Write out, word for word, the part of the listing below that opens with the line containing "ATOM 55 O O" and closes with the line containing "ATOM 60 C C", keeping both of those lines and adding no others.

## Records for the task
..............................
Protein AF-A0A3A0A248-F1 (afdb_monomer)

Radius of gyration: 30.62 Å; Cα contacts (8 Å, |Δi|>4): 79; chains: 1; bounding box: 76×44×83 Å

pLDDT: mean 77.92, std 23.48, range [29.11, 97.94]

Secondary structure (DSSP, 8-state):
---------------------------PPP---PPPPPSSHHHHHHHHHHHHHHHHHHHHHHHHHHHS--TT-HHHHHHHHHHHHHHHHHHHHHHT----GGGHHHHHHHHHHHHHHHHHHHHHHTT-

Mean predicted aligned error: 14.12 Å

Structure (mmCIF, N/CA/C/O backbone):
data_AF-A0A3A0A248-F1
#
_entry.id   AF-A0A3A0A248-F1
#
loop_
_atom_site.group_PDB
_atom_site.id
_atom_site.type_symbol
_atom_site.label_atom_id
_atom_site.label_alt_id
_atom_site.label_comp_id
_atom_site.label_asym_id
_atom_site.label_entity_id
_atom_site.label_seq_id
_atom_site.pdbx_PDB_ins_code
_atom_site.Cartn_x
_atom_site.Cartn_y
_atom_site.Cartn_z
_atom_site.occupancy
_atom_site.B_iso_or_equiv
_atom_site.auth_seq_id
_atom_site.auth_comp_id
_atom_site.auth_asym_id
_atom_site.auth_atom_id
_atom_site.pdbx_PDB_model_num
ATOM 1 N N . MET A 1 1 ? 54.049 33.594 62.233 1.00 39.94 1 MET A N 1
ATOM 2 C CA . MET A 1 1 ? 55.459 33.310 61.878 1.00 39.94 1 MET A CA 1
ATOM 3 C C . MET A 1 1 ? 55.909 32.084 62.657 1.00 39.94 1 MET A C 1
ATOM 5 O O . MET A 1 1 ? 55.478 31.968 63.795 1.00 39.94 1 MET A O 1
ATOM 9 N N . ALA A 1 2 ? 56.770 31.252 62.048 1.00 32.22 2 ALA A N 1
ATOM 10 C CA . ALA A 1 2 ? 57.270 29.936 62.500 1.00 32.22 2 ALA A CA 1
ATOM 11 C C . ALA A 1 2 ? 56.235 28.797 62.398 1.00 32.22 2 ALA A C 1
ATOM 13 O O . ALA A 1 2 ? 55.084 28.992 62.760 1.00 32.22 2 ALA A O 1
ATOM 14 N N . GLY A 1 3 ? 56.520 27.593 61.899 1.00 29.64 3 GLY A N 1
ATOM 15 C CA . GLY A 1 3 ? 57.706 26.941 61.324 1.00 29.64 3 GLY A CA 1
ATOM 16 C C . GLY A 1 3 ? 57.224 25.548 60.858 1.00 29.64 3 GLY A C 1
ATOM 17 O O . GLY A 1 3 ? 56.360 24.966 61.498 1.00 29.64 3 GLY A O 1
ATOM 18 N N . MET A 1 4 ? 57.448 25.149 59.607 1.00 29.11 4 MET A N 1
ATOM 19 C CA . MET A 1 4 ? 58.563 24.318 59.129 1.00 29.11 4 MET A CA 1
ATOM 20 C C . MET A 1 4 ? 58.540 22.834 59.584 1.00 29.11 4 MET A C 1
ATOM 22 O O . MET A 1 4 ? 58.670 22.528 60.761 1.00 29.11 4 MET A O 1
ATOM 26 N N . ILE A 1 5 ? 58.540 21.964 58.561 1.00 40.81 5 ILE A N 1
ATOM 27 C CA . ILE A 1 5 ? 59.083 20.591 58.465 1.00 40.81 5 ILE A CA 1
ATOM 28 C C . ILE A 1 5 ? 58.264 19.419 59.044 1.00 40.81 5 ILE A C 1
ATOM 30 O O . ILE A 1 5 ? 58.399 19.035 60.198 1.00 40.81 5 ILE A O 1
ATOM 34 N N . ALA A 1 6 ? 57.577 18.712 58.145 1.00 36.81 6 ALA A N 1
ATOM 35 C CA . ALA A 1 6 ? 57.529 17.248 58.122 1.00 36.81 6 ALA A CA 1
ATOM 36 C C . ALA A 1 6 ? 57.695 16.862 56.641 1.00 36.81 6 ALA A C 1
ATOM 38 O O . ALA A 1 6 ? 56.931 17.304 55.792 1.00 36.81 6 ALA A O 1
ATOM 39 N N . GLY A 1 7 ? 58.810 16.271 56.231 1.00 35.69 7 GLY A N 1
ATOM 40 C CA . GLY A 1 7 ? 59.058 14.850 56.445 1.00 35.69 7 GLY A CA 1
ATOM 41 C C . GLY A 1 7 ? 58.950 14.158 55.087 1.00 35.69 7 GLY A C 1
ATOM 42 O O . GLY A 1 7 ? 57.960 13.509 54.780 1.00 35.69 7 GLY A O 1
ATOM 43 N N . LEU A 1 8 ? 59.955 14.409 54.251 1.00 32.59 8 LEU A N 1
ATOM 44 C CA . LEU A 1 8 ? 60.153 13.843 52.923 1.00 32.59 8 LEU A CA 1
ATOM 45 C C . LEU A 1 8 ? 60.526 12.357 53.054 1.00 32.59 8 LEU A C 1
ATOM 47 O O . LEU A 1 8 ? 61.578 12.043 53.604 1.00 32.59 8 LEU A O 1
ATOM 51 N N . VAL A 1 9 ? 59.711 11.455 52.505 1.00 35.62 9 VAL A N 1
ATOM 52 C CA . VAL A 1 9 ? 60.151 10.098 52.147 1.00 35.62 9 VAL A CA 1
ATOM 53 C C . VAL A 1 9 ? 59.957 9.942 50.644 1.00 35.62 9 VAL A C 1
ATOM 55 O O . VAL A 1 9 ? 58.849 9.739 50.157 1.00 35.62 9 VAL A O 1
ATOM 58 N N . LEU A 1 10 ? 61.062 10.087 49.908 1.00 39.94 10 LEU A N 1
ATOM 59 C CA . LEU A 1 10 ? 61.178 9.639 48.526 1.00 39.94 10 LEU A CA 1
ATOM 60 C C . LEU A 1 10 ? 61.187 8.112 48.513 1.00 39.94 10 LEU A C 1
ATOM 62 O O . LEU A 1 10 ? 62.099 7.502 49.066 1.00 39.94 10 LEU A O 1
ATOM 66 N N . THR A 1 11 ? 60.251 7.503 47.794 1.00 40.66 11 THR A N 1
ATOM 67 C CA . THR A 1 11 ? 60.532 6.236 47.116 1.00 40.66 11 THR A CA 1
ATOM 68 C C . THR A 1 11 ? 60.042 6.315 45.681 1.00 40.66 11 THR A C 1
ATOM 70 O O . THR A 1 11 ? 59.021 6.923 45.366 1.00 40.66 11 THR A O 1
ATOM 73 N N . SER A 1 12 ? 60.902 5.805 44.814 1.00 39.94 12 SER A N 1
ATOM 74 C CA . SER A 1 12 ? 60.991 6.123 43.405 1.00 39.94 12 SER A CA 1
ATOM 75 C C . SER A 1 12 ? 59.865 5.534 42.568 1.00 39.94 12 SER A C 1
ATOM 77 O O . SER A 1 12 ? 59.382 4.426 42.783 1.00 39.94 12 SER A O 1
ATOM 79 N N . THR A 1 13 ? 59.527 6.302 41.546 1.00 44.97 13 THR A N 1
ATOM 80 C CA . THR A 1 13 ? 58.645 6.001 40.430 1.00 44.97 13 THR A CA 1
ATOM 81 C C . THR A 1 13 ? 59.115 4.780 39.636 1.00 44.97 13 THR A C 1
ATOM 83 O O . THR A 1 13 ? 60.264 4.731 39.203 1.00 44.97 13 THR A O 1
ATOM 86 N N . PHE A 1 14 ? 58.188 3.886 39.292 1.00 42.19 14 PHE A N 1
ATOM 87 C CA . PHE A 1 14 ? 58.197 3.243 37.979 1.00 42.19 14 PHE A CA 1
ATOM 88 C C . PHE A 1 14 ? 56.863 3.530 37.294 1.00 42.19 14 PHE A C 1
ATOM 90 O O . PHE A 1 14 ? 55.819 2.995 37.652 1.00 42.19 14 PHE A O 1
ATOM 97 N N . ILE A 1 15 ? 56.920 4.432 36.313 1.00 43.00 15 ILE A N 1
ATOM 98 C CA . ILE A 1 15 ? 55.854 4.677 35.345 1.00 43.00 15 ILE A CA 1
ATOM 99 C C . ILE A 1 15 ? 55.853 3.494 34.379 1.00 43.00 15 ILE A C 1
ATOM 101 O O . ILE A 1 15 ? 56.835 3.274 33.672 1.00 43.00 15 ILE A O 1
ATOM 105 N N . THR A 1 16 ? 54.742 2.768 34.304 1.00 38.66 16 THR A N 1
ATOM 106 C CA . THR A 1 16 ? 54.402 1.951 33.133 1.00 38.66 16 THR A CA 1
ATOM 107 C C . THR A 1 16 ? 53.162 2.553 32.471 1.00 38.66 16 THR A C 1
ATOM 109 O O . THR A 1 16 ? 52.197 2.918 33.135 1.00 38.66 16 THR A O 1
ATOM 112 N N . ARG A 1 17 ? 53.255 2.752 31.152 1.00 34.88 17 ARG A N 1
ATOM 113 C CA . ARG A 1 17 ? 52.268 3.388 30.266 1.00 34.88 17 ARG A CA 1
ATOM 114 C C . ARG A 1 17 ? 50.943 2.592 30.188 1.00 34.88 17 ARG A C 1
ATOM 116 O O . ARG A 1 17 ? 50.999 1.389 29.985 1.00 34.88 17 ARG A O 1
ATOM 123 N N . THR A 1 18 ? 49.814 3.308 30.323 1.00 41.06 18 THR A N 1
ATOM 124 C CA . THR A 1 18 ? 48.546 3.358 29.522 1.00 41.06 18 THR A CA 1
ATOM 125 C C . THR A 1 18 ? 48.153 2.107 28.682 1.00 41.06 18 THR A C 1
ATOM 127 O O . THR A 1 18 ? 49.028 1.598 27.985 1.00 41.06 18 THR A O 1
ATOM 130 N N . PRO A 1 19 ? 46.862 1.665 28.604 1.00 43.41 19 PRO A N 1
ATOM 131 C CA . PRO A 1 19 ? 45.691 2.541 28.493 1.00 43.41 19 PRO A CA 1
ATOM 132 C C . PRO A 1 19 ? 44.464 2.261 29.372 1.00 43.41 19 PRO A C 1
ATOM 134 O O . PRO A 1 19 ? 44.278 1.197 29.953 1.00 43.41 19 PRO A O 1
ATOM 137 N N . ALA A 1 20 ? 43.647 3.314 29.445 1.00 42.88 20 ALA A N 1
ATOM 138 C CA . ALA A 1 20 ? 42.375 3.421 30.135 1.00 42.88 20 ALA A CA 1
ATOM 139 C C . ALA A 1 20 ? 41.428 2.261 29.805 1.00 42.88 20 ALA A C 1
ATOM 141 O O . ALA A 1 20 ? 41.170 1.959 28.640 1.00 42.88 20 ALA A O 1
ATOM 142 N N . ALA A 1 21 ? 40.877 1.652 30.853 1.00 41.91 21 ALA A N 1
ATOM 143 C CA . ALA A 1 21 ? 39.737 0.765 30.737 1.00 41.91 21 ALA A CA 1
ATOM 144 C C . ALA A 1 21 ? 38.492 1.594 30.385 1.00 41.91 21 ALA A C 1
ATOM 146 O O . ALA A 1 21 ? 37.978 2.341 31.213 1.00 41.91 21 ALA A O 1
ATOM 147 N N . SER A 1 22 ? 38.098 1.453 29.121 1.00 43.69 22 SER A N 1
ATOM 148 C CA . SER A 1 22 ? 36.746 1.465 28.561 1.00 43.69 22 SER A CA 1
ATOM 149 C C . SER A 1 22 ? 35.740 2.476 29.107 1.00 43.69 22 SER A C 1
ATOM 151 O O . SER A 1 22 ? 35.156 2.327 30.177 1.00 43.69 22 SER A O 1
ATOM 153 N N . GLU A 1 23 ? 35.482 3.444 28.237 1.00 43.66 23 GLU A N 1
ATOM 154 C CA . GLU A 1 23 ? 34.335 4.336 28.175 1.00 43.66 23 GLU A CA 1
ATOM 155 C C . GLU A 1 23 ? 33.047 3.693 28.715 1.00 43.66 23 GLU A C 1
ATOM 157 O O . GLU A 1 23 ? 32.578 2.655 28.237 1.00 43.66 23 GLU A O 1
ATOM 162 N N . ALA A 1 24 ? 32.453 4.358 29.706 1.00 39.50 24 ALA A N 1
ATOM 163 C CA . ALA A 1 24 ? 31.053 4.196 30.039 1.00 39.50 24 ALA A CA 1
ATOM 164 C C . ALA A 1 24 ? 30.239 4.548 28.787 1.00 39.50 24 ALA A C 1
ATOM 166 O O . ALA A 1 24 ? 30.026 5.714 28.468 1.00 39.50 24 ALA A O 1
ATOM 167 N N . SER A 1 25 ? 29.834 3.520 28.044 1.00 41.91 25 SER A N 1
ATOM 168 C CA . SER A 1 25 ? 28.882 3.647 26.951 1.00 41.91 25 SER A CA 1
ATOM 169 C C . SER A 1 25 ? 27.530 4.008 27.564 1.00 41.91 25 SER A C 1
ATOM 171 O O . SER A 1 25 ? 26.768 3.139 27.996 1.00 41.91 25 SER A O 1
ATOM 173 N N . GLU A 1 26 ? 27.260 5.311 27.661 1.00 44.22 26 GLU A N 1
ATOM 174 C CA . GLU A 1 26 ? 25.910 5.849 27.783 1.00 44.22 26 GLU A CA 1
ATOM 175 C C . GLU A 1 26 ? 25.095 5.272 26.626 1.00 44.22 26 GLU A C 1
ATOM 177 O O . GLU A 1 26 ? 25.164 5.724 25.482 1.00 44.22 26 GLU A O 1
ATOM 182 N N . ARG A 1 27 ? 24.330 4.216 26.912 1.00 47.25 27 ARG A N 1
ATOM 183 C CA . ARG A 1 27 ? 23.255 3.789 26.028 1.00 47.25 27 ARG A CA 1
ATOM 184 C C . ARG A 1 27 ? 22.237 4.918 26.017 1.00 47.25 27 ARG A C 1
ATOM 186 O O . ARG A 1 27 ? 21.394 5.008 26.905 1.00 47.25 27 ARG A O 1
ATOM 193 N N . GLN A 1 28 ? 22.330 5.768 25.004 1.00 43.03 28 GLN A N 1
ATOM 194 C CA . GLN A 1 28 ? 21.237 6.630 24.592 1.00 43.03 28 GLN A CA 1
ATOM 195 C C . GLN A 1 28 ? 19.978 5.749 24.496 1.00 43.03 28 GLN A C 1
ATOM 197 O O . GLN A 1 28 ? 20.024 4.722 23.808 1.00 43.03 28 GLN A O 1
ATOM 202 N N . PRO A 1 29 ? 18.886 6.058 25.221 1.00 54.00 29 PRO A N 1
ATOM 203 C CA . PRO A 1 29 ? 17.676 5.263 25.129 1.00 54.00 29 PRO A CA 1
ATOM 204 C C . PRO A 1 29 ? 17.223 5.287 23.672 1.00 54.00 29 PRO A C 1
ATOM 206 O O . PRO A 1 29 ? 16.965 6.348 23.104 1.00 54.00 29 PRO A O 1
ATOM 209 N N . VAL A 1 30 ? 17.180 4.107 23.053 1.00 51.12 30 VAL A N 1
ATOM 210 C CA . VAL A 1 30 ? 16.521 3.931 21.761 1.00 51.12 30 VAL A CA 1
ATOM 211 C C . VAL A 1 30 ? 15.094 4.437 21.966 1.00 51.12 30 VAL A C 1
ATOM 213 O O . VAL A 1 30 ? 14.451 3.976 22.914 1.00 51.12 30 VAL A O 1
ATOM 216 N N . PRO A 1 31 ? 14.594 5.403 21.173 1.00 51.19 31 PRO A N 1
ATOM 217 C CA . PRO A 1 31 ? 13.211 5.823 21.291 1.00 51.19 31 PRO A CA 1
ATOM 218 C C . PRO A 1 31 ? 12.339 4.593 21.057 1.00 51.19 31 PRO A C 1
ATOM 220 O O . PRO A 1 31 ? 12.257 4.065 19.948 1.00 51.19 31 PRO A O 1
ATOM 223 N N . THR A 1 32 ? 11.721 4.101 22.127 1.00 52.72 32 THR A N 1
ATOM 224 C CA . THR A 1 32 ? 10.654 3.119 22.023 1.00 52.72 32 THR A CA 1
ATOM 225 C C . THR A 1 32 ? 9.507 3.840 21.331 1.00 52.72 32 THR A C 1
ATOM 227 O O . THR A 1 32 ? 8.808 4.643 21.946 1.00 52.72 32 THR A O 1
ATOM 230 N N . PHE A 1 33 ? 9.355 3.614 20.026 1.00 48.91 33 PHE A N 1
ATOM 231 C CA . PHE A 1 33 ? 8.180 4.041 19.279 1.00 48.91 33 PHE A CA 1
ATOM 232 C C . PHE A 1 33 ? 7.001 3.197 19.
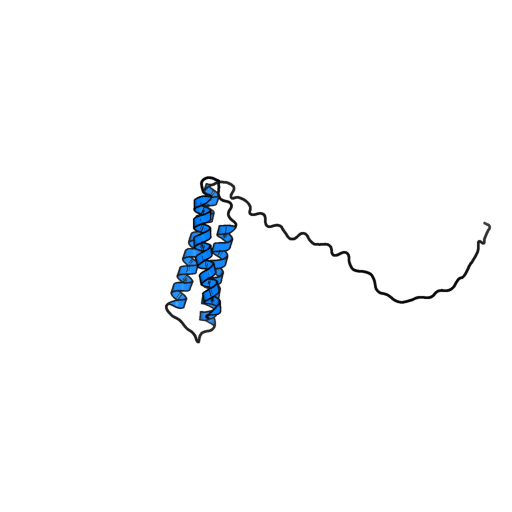755 1.00 48.91 33 PHE A C 1
ATOM 234 O O . PHE A 1 33 ? 6.676 2.166 19.171 1.00 48.91 33 PHE A O 1
ATOM 241 N N . THR A 1 34 ? 6.394 3.602 20.864 1.00 53.91 34 THR A N 1
ATOM 242 C CA . THR A 1 34 ? 5.118 3.040 21.287 1.00 53.91 34 THR A CA 1
ATOM 243 C C . THR A 1 34 ? 4.077 3.504 20.270 1.00 53.91 34 THR A C 1
ATOM 245 O O . THR A 1 34 ? 3.926 4.716 20.096 1.00 53.91 34 THR A O 1
ATOM 248 N N . PRO A 1 35 ? 3.388 2.596 19.558 1.00 56.50 35 PRO A N 1
ATOM 249 C CA . PRO A 1 35 ? 2.324 2.995 18.650 1.00 56.50 35 PRO A CA 1
ATOM 250 C C . PRO A 1 35 ? 1.252 3.732 19.454 1.00 56.50 35 PRO A C 1
ATOM 252 O O . PRO A 1 35 ? 0.661 3.173 20.378 1.00 56.50 35 PRO A O 1
ATOM 255 N N . THR A 1 36 ? 1.040 5.011 19.146 1.00 57.03 36 THR A N 1
ATOM 256 C CA . THR A 1 36 ? -0.028 5.795 19.765 1.00 57.03 36 THR A CA 1
ATOM 257 C C . THR A 1 36 ? -1.357 5.254 19.254 1.00 57.03 36 THR A C 1
ATOM 259 O O . THR A 1 36 ? -1.577 5.268 18.038 1.00 57.03 36 THR A O 1
ATOM 262 N N . PRO A 1 37 ? -2.258 4.787 20.134 1.00 55.47 37 PRO A N 1
ATOM 263 C CA . PRO A 1 37 ? -3.579 4.393 19.698 1.00 55.47 37 PRO A CA 1
ATOM 264 C C . PRO A 1 37 ? -4.285 5.599 19.073 1.00 55.47 37 PRO A C 1
ATOM 266 O O . PRO A 1 37 ? -4.219 6.693 19.641 1.00 55.47 37 PRO A O 1
ATOM 269 N N . PRO A 1 38 ? -4.964 5.437 17.929 1.00 61.00 38 PRO A N 1
ATOM 270 C CA . PRO A 1 38 ? -5.916 6.442 17.481 1.00 61.00 38 PRO A CA 1
ATOM 271 C C . PRO A 1 38 ? -6.885 6.764 18.630 1.00 61.00 38 PRO A C 1
ATOM 273 O O . PRO A 1 38 ? -7.354 5.860 19.324 1.00 61.00 38 PRO A O 1
ATOM 276 N N . ALA A 1 39 ? -7.150 8.054 18.858 1.00 56.81 39 ALA A N 1
ATOM 277 C CA . ALA A 1 39 ? -7.889 8.540 20.028 1.00 56.81 39 ALA A CA 1
ATOM 278 C C . ALA A 1 39 ? -9.336 8.006 20.104 1.00 56.81 39 ALA A C 1
ATOM 280 O O . ALA A 1 39 ? -9.964 8.050 21.163 1.00 56.81 39 ALA A O 1
ATOM 281 N N . SER A 1 40 ? -9.853 7.469 18.995 1.00 67.56 40 SER A N 1
ATOM 282 C CA . SER A 1 40 ? -11.158 6.827 18.882 1.00 67.56 40 SER A CA 1
ATOM 283 C C . SER A 1 40 ? -11.181 5.727 17.808 1.00 67.56 40 SER A C 1
ATOM 285 O O . SER A 1 40 ? -10.301 5.628 16.950 1.00 67.56 40 SER A O 1
ATOM 287 N N . GLY A 1 41 ? -12.247 4.917 17.796 1.00 69.69 41 GLY A N 1
ATOM 288 C CA . GLY A 1 41 ? -12.485 3.947 16.720 1.00 69.69 41 GLY A CA 1
ATOM 289 C C . GLY A 1 41 ? -12.728 4.585 15.342 1.00 69.69 41 GLY A C 1
ATOM 290 O O . GLY A 1 41 ? -12.431 3.959 14.327 1.00 69.69 41 GLY A O 1
ATOM 291 N N . ALA A 1 42 ? -13.217 5.830 15.290 1.00 75.06 42 ALA A N 1
ATOM 292 C CA . ALA A 1 42 ? -13.369 6.576 14.038 1.00 75.06 42 ALA A CA 1
ATOM 293 C C . ALA A 1 42 ? -12.005 7.000 13.469 1.00 75.06 42 ALA A C 1
ATOM 295 O O . ALA A 1 42 ? -11.764 6.847 12.272 1.00 75.06 42 ALA A O 1
ATOM 296 N N . ASP
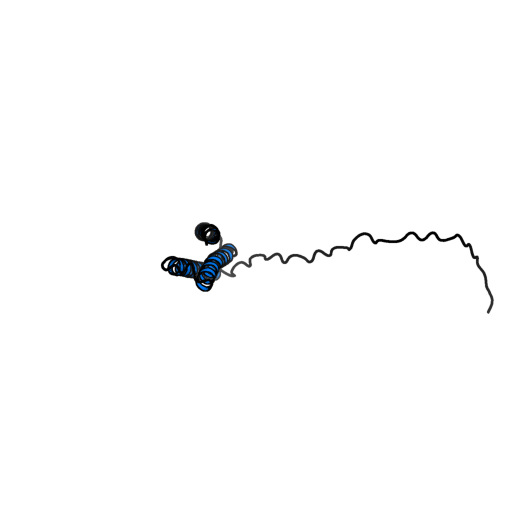 A 1 43 ? -11.088 7.437 14.338 1.00 86.19 43 ASP A N 1
ATOM 297 C CA . ASP A 1 43 ? -9.712 7.771 13.954 1.00 86.19 43 ASP A CA 1
ATOM 298 C C . ASP A 1 43 ? -8.971 6.532 13.435 1.00 86.19 43 ASP A C 1
ATOM 300 O O . ASP A 1 43 ? -8.256 6.600 12.434 1.00 86.19 43 ASP A O 1
ATOM 304 N N . TYR A 1 44 ? -9.206 5.370 14.059 1.00 90.50 44 TYR A N 1
ATOM 305 C CA . TYR A 1 44 ? -8.697 4.094 13.563 1.00 90.50 44 TYR A CA 1
ATOM 306 C C . TYR A 1 44 ? -9.214 3.782 12.154 1.00 90.50 44 TYR A C 1
ATOM 308 O O . TYR A 1 44 ? -8.422 3.471 11.266 1.00 90.50 44 TYR A O 1
ATOM 316 N N . ALA A 1 45 ? -10.530 3.861 11.935 1.00 90.12 45 ALA A N 1
ATOM 317 C CA . ALA A 1 45 ? -11.129 3.519 10.648 1.00 90.12 45 ALA A CA 1
ATOM 318 C C . ALA A 1 45 ? -10.620 4.430 9.520 1.00 90.12 45 ALA A C 1
ATOM 320 O O . ALA A 1 45 ? -10.309 3.946 8.429 1.00 90.12 45 ALA A O 1
ATOM 321 N N . ALA A 1 46 ? -10.472 5.731 9.790 1.00 91.88 46 ALA A N 1
ATOM 322 C CA . ALA A 1 46 ? -9.892 6.681 8.846 1.00 91.88 46 ALA A CA 1
ATOM 323 C C . ALA A 1 46 ? -8.430 6.332 8.520 1.00 91.88 46 ALA A C 1
ATOM 325 O O . ALA A 1 46 ? -8.066 6.240 7.347 1.00 91.88 46 ALA A O 1
ATOM 326 N N . ALA A 1 47 ? -7.611 6.055 9.539 1.00 92.25 47 ALA A N 1
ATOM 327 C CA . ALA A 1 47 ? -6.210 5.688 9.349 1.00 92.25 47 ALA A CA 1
..............................
## Task answer
ATOM 55 O O . VAL A 1 9 ? 58.849 9.739 50.157 1.00 35.62 9 VAL A O 1
ATOM 58 N N . LEU A 1 10 ? 61.062 10.087 49.908 1.00 39.94 10 LEU A N 1
ATOM 59 C CA . LEU A 1 10 ? 61.178 9.639 48.526 1.00 39.94 10 LEU A CA 1
ATOM 60 C C . LEU A 1 10 ? 61.187 8.112 48.513 1.00 39.94 10 LEU A C 1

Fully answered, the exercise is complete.